(Records from a data source)
————————

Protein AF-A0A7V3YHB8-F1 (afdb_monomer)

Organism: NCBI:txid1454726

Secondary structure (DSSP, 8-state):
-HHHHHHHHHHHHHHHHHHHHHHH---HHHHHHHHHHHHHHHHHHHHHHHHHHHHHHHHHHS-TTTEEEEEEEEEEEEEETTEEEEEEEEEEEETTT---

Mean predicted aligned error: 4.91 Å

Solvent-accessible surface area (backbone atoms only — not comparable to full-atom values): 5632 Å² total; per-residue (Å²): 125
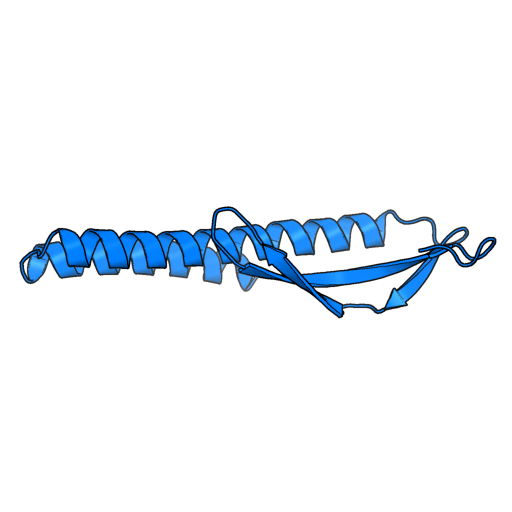,69,59,68,53,52,52,52,51,37,55,51,50,52,53,50,51,54,52,50,37,69,75,73,58,71,59,64,67,63,49,51,52,55,48,52,53,50,52,25,53,40,48,32,54,53,50,32,50,55,50,33,54,49,38,52,51,51,61,72,69,50,59,69,84,57,34,42,82,76,41,71,71,40,82,46,74,44,84,47,98,56,41,77,33,68,35,50,36,68,41,54,28,33,68,89,76,69,45,110

InterPro domains:
  IPR009620 Uncharacterised protein family UPF0236 [PF06782] (22-100)

Nearest PDB structures (foldseek):
  5x1x-assembly1_A  TM=3.307E-01  e=2.350E+00  Staphylococcus aureus subsp. aureus MN8

Radius of gyration: 19.29 Å; Cα contacts (8 Å, |Δi|>4): 102; chains: 1; bounding box: 38×28×56 Å

Foldseek 3Di:
DVLVVVLVVLVVVLVVLVVVCVVPPDPPVVSVVVNLLSVLVSVLSVVQVVVQVVQVVCVVPDDPVQKDWPDFQDWDWDQDPSGIHIHGHTDIAGPPPRHD

pLDDT: mean 91.94, std 7.05, range [52.69, 98.0]

Sequence (100 aa):
MDMVQQILKGFQRILGLSLHFLEKGMDFQEFEERLWETMNSVGKDILRVVLEAKDEEIHRERDRNAFQVVRRSDQRTILTLFGDVTYRRTYYRKKNTREY

Structure (mmCIF, N/CA/C/O backbone):
data_AF-A0A7V3YHB8-F1
#
_entry.id   AF-A0A7V3YHB8-F1
#
loop_
_atom_site.group_PDB
_atom_site.id
_atom_site.type_symbol
_atom_site.label_atom_id
_atom_site.label_alt_id
_atom_site.label_comp_id
_atom_site.label_asym_id
_atom_site.label_entity_id
_atom_site.label_seq_id
_atom_site.pdbx_PDB_ins_code
_atom_site.Cartn_x
_atom_site.Cartn_y
_atom_site.Cartn_z
_atom_site.occupancy
_atom_site.B_iso_or_equiv
_atom_site.auth_seq_id
_atom_site.auth_comp_id
_atom_site.auth_asym_id
_atom_site.auth_atom_id
_atom_site.pdbx_PDB_model_num
ATOM 1 N N . MET A 1 1 ? -1.380 -15.813 -3.552 1.00 52.69 1 MET A N 1
ATOM 2 C CA . MET A 1 1 ? -2.511 -16.111 -2.639 1.00 52.69 1 MET A CA 1
ATOM 3 C C . MET A 1 1 ? -2.391 -15.462 -1.255 1.00 52.69 1 MET A C 1
ATOM 5 O O . MET
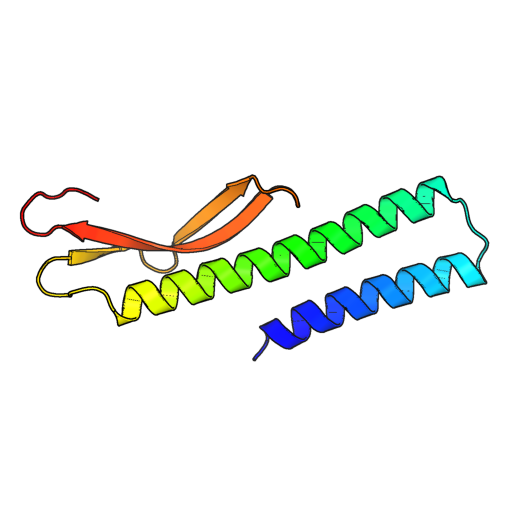 A 1 1 ? -3.405 -15.358 -0.584 1.00 52.69 1 MET A O 1
ATOM 9 N N . ASP A 1 2 ? -1.227 -14.945 -0.844 1.00 71.38 2 ASP A N 1
ATOM 10 C CA . ASP A 1 2 ? -1.037 -14.321 0.486 1.00 71.38 2 ASP A CA 1
ATOM 11 C C . ASP A 1 2 ? -1.687 -12.923 0.635 1.00 71.38 2 ASP A C 1
ATOM 13 O O . ASP A 1 2 ? -1.956 -12.407 1.712 1.00 71.38 2 ASP A O 1
ATOM 17 N N . MET A 1 3 ? -1.985 -12.307 -0.501 1.00 75.00 3 MET A N 1
ATOM 18 C CA . MET A 1 3 ? -2.328 -10.897 -0.642 1.00 75.00 3 MET A CA 1
ATOM 19 C C . MET A 1 3 ? -3.801 -10.578 -0.359 1.00 75.00 3 MET A C 1
ATOM 21 O O . MET A 1 3 ? -4.113 -9.642 0.371 1.00 75.00 3 MET A O 1
ATOM 25 N N . VAL A 1 4 ? -4.711 -11.415 -0.868 1.00 78.25 4 VAL A N 1
ATOM 26 C CA . VAL A 1 4 ? -6.139 -11.363 -0.513 1.00 78.25 4 VAL A CA 1
ATOM 27 C C . VAL A 1 4 ? -6.298 -11.568 0.994 1.00 78.25 4 VAL A C 1
ATOM 29 O O . VAL A 1 4 ? -7.058 -10.856 1.638 1.00 78.25 4 VAL A O 1
ATOM 32 N N . GLN A 1 5 ? -5.510 -12.475 1.577 1.00 84.94 5 GLN A N 1
ATOM 33 C CA . GLN A 1 5 ? -5.493 -12.708 3.020 1.00 84.94 5 GLN A CA 1
ATOM 34 C C . GLN A 1 5 ? -4.993 -11.485 3.801 1.00 84.94 5 GLN A C 1
ATOM 36 O O . GLN A 1 5 ? -5.573 -11.151 4.830 1.00 84.94 5 GLN A O 1
ATOM 41 N N . GLN A 1 6 ? -3.960 -10.781 3.324 1.00 83.25 6 GLN A N 1
ATOM 42 C CA . GLN A 1 6 ? -3.485 -9.545 3.962 1.00 83.25 6 GLN A CA 1
ATOM 43 C C . GLN A 1 6 ? -4.543 -8.432 3.950 1.00 83.25 6 GLN A C 1
ATOM 45 O O . GLN A 1 6 ? -4.779 -7.815 4.990 1.00 83.25 6 GLN A O 1
ATOM 50 N N . ILE A 1 7 ? -5.228 -8.229 2.820 1.00 87.88 7 ILE A N 1
ATOM 51 C CA . ILE A 1 7 ? -6.306 -7.235 2.700 1.00 87.88 7 ILE A CA 1
ATOM 52 C C . ILE A 1 7 ? -7.479 -7.597 3.622 1.00 87.88 7 ILE A C 1
ATOM 54 O O . ILE A 1 7 ? -7.952 -6.751 4.380 1.00 87.88 7 ILE A O 1
ATOM 58 N N . LEU A 1 8 ? -7.908 -8.864 3.628 1.00 90.44 8 LEU A N 1
ATOM 59 C CA . LEU A 1 8 ? -8.977 -9.343 4.511 1.00 90.44 8 LEU A CA 1
ATOM 60 C C . LEU A 1 8 ? -8.615 -9.182 5.991 1.00 90.44 8 LEU A C 1
ATOM 62 O O . LEU A 1 8 ? -9.436 -8.695 6.765 1.00 90.44 8 LEU A O 1
ATOM 66 N N . LYS A 1 9 ? -7.374 -9.502 6.382 1.00 91.38 9 LYS A N 1
ATOM 67 C CA . LYS A 1 9 ? -6.864 -9.223 7.735 1.00 91.38 9 LYS A CA 1
ATOM 68 C C . LYS A 1 9 ? -6.915 -7.733 8.062 1.00 91.38 9 LYS A C 1
ATOM 70 O O . LYS A 1 9 ? -7.171 -7.376 9.205 1.00 91.38 9 LYS A O 1
ATOM 75 N N . GLY A 1 10 ? -6.684 -6.866 7.080 1.00 92.00 10 GLY A N 1
ATOM 76 C CA . GLY A 1 10 ? -6.864 -5.421 7.199 1.00 92.00 10 GLY A CA 1
ATOM 77 C C . GLY A 1 10 ? -8.280 -5.032 7.608 1.00 92.00 10 GLY A C 1
ATOM 78 O O . GLY A 1 10 ? -8.469 -4.370 8.626 1.00 92.00 10 GLY A O 1
ATOM 79 N N . PHE A 1 11 ? -9.277 -5.520 6.874 1.00 93.25 11 PHE A N 1
ATOM 80 C CA . PHE A 1 11 ? -10.685 -5.290 7.209 1.00 93.25 11 PHE A CA 1
ATOM 81 C C . PHE A 1 11 ? -11.091 -5.911 8.548 1.00 93.25 11 PHE A C 1
ATOM 83 O O . PHE A 1 11 ? -11.831 -5.295 9.310 1.00 93.25 11 PHE A O 1
ATOM 90 N N . GLN A 1 12 ? -10.557 -7.085 8.89
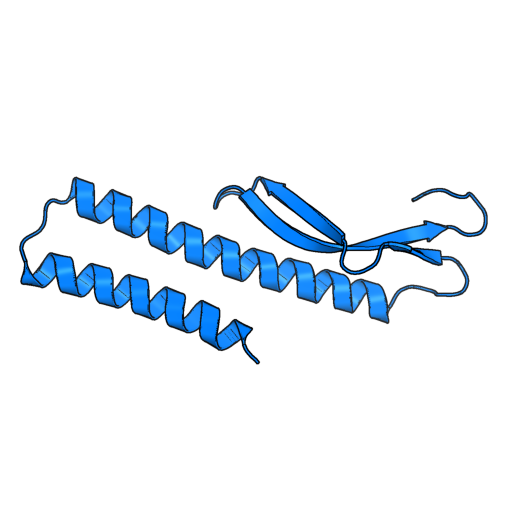1 1.00 95.88 12 GLN A N 1
ATOM 91 C CA . GLN A 1 12 ? -10.761 -7.685 10.212 1.00 95.88 12 GLN A CA 1
ATOM 92 C C . GLN A 1 12 ? -10.198 -6.809 11.337 1.00 95.88 12 GLN A C 1
ATOM 94 O O . GLN A 1 12 ? -10.847 -6.676 12.371 1.00 95.88 12 GLN A O 1
ATOM 99 N N . ARG A 1 13 ? -9.029 -6.176 11.144 1.00 95.25 13 ARG A N 1
ATOM 100 C CA . ARG A 1 13 ? -8.474 -5.219 12.117 1.00 95.25 13 ARG A CA 1
ATOM 101 C C . ARG A 1 13 ? -9.386 -4.012 12.303 1.00 95.25 13 ARG A C 1
ATOM 103 O O . ARG A 1 13 ? -9.599 -3.613 13.439 1.00 95.25 13 ARG A O 1
ATOM 110 N N . ILE A 1 14 ? -9.950 -3.477 11.218 1.00 96.06 14 ILE A N 1
ATOM 111 C CA . ILE A 1 14 ? -10.901 -2.356 11.277 1.00 96.06 14 ILE A CA 1
ATOM 112 C C . ILE A 1 14 ? -12.134 -2.750 12.098 1.00 96.06 14 ILE A C 1
ATOM 114 O O . ILE A 1 14 ? -12.486 -2.051 13.041 1.00 96.06 14 ILE A O 1
ATOM 118 N N . LEU A 1 15 ? -12.741 -3.904 11.801 1.00 96.06 15 LEU A N 1
ATOM 119 C CA . LEU A 1 15 ? -13.897 -4.407 12.552 1.00 96.06 15 LEU A CA 1
ATOM 120 C C . LEU A 1 15 ? -13.568 -4.643 14.031 1.00 96.06 15 LEU A C 1
ATOM 122 O O . LEU A 1 15 ? -14.330 -4.235 14.904 1.00 96.06 15 LEU A O 1
ATOM 126 N N . GLY A 1 16 ? -12.427 -5.274 14.317 1.00 95.50 16 GLY A N 1
ATOM 127 C CA . GLY A 1 16 ? -11.977 -5.528 15.685 1.00 95.50 16 GLY A CA 1
ATOM 128 C C . GLY A 1 16 ? -11.733 -4.239 16.470 1.00 95.50 16 GLY A C 1
ATOM 129 O O . GLY A 1 16 ? -12.128 -4.149 17.629 1.00 95.50 16 GLY A O 1
ATOM 130 N N . LEU A 1 17 ? -11.147 -3.225 15.826 1.00 94.62 17 LEU A N 1
ATOM 131 C CA . LEU A 1 17 ? -10.971 -1.895 16.403 1.00 94.62 17 LEU A CA 1
ATOM 132 C C . LEU A 1 17 ? -12.328 -1.262 16.738 1.00 94.62 17 LEU A C 1
ATOM 134 O O . LEU A 1 17 ? -12.522 -0.807 17.861 1.00 94.62 17 LEU A O 1
ATOM 138 N N . SER A 1 18 ? -13.281 -1.273 15.801 1.00 94.06 18 SER A N 1
ATOM 139 C CA . SER A 1 18 ? -14.617 -0.714 16.033 1.00 94.06 18 SER A CA 1
ATOM 140 C C . SER A 1 18 ? -15.338 -1.394 17.198 1.00 94.06 18 SER A C 1
ATOM 142 O O . SER A 1 18 ? -15.877 -0.709 18.063 1.00 94.06 18 SER A O 1
ATOM 144 N N . LEU A 1 19 ? -15.314 -2.728 17.265 1.00 95.06 19 LEU A N 1
ATOM 145 C CA . LEU A 1 19 ? -15.939 -3.477 18.361 1.00 95.06 19 LEU A CA 1
ATOM 146 C C . LEU A 1 19 ? -15.277 -3.176 19.711 1.00 95.06 19 LEU A C 1
ATOM 148 O O . LEU A 1 19 ? -15.972 -2.956 20.698 1.00 95.06 19 LEU A O 1
ATOM 152 N N . HIS A 1 20 ? -13.945 -3.091 19.744 1.00 93.19 20 HIS A N 1
ATOM 153 C CA . HIS A 1 20 ? -13.199 -2.782 20.962 1.00 93.19 20 HIS A CA 1
ATOM 154 C C . HIS A 1 20 ? -13.626 -1.448 21.595 1.00 93.19 20 HIS A C 1
ATOM 156 O O . HIS A 1 20 ? -13.890 -1.397 22.797 1.00 93.19 20 HIS A O 1
ATOM 162 N N . PHE A 1 21 ? -13.738 -0.388 20.789 1.00 94.00 21 PHE A N 1
ATOM 163 C CA . PHE A 1 21 ? -14.156 0.936 21.266 1.00 94.00 21 PHE A CA 1
ATOM 164 C C . PHE A 1 21 ? -15.638 0.989 21.666 1.00 94.00 21 PHE A C 1
ATOM 166 O O . PHE A 1 21 ? -16.003 1.736 22.572 1.00 94.00 21 PHE A O 1
ATOM 173 N N . LEU A 1 22 ? -16.496 0.174 21.044 1.00 91.31 22 LEU A N 1
ATOM 174 C CA . LEU A 1 22 ? -17.897 0.051 21.458 1.00 91.31 22 LEU A CA 1
ATOM 175 C C . LEU A 1 22 ? -18.040 -0.644 22.821 1.00 91.31 22 LEU A C 1
ATOM 177 O O . LEU A 1 22 ? -18.880 -0.244 23.622 1.00 91.31 22 LEU A O 1
ATOM 181 N N . GLU A 1 23 ? -17.224 -1.661 23.104 1.00 93.38 23 GLU A N 1
ATOM 182 C CA . GLU A 1 23 ? -17.303 -2.434 24.351 1.00 93.38 23 GLU A CA 1
ATOM 183 C C . GLU A 1 23 ? -16.648 -1.741 25.553 1.00 93.38 23 GLU A C 1
ATOM 185 O O . GLU A 1 23 ? -17.102 -1.903 26.687 1.00 93.38 23 GLU A O 1
ATOM 190 N N . LYS A 1 24 ? -15.548 -1.011 25.336 1.00 90.00 24 LYS A N 1
ATOM 191 C CA . LYS A 1 24 ? -14.722 -0.438 26.416 1.00 90.00 24 LYS A CA 1
ATOM 192 C C . LYS A 1 24 ? -15.050 1.014 26.759 1.00 90.00 24 LYS A C 1
ATOM 194 O O . LYS A 1 24 ? -14.502 1.532 27.730 1.00 90.00 24 LYS A O 1
ATOM 199 N N . GLY A 1 25 ? -15.967 1.632 26.020 1.00 81.06 25 GLY A N 1
ATOM 200 C CA . GLY A 1 25 ? -16.195 3.072 26.057 1.00 81.06 25 GLY A CA 1
ATOM 201 C C . GLY A 1 25 ? -15.303 3.792 25.047 1.00 81.06 25 GLY A C 1
ATOM 202 O O . GLY A 1 25 ? -14.203 3.338 24.732 1.00 81.06 25 GLY A O 1
ATOM 203 N N . MET A 1 26 ? -15.809 4.903 24.512 1.00 82.31 26 MET A N 1
ATOM 204 C CA . MET A 1 26 ? -15.225 5.578 23.357 1.00 82.31 26 MET A CA 1
ATOM 205 C C . MET A 1 26 ? -14.723 6.972 23.730 1.00 82.31 26 MET A C 1
ATOM 207 O O . MET A 1 26 ? -15.526 7.874 23.965 1.00 82.31 26 MET A O 1
ATOM 211 N N . ASP A 1 27 ? -13.402 7.156 23.711 1.00 92.00 27 ASP A N 1
ATOM 212 C CA . ASP A 1 27 ? -12.835 8.452 23.343 1.00 92.00 27 ASP A CA 1
ATOM 213 C C . ASP A 1 27 ? -12.931 8.566 21.819 1.00 92.00 27 ASP A C 1
ATOM 215 O O . ASP A 1 27 ? -12.337 7.780 21.076 1.00 92.00 27 ASP A O 1
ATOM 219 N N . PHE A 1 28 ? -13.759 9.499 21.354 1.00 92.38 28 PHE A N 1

————————

TASK BRIEF —
With the pictures removed, print only the lines starting at the line that has "ATOM 68 C C" and ending at the line that has "ATOM 103 O O", both ends included, exactly as they stand above.

SOLUTION BELOW —
ATOM 68 C C . LYS A 1 9 ? -6.915 -7.733 8.062 1.00 91.38 9 LYS A C 1
ATOM 70 O O . LYS A 1 9 ? -7.171 -7.376 9.205 1.00 91.38 9 LYS A O 1
ATOM 75 N N . GLY A 1 10 ? -6.684 -6.866 7.080 1.00 92.00 10 GLY A N 1
ATOM 76 C CA . GLY A 1 10 ? -6.864 -5.421 7.199 1.00 92.00 10 GLY A CA 1
ATOM 77 C C . GLY A 1 10 ? -8.280 -5.032 7.608 1.00 92.00 10 GLY A C 1
ATOM 78 O O . GLY A 1 10 ? -8.469 -4.370 8.626 1.00 92.00 10 GLY A O 1
ATOM 79 N N . PHE A 1 11 ? -9.277 -5.520 6.874 1.00 93.25 11 PHE A N 1
ATOM 80 C CA . PHE A 1 11 ? -10.685 -5.290 7.209 1.00 93.25 11 PHE A CA 1
ATOM 81 C C . PHE A 1 11 ? -11.091 -5.911 8.548 1.00 93.25 11 PHE A C 1
ATOM 83 O O . PHE A 1 11 ? -11.831 -5.295 9.310 1.00 93.25 11 PHE A O 1
ATOM 90 N N . GLN A 1 12 ? -10.557 -7.085 8.89
1 1.00 95.88 12 GLN A N 1
ATOM 91 C CA . GLN A 1 12 ? -10.761 -7.685 10.212 1.00 95.88 12 GLN A CA 1
ATOM 92 C C . GLN A 1 12 ? -10.198 -6.809 11.337 1.00 95.88 12 GLN A C 1
ATOM 94 O O . GLN A 1 12 ? -10.847 -6.676 12.371 1.00 95.88 12 GLN A O 1
ATOM 99 N N . ARG A 1 13 ? -9.029 -6.176 11.144 1.00 95.25 13 ARG A N 1
ATOM 100 C CA . ARG A 1 13 ? -8.474 -5.219 12.117 1.00 95.25 13 ARG A CA 1
ATOM 101 C C . ARG A 1 13 ? -9.386 -4.012 12.303 1.00 95.25 13 ARG A C 1
ATOM 103 O O . ARG A 1 13 ? -9.599 -3.613 13.439 1.00 95.25 13 ARG A O 1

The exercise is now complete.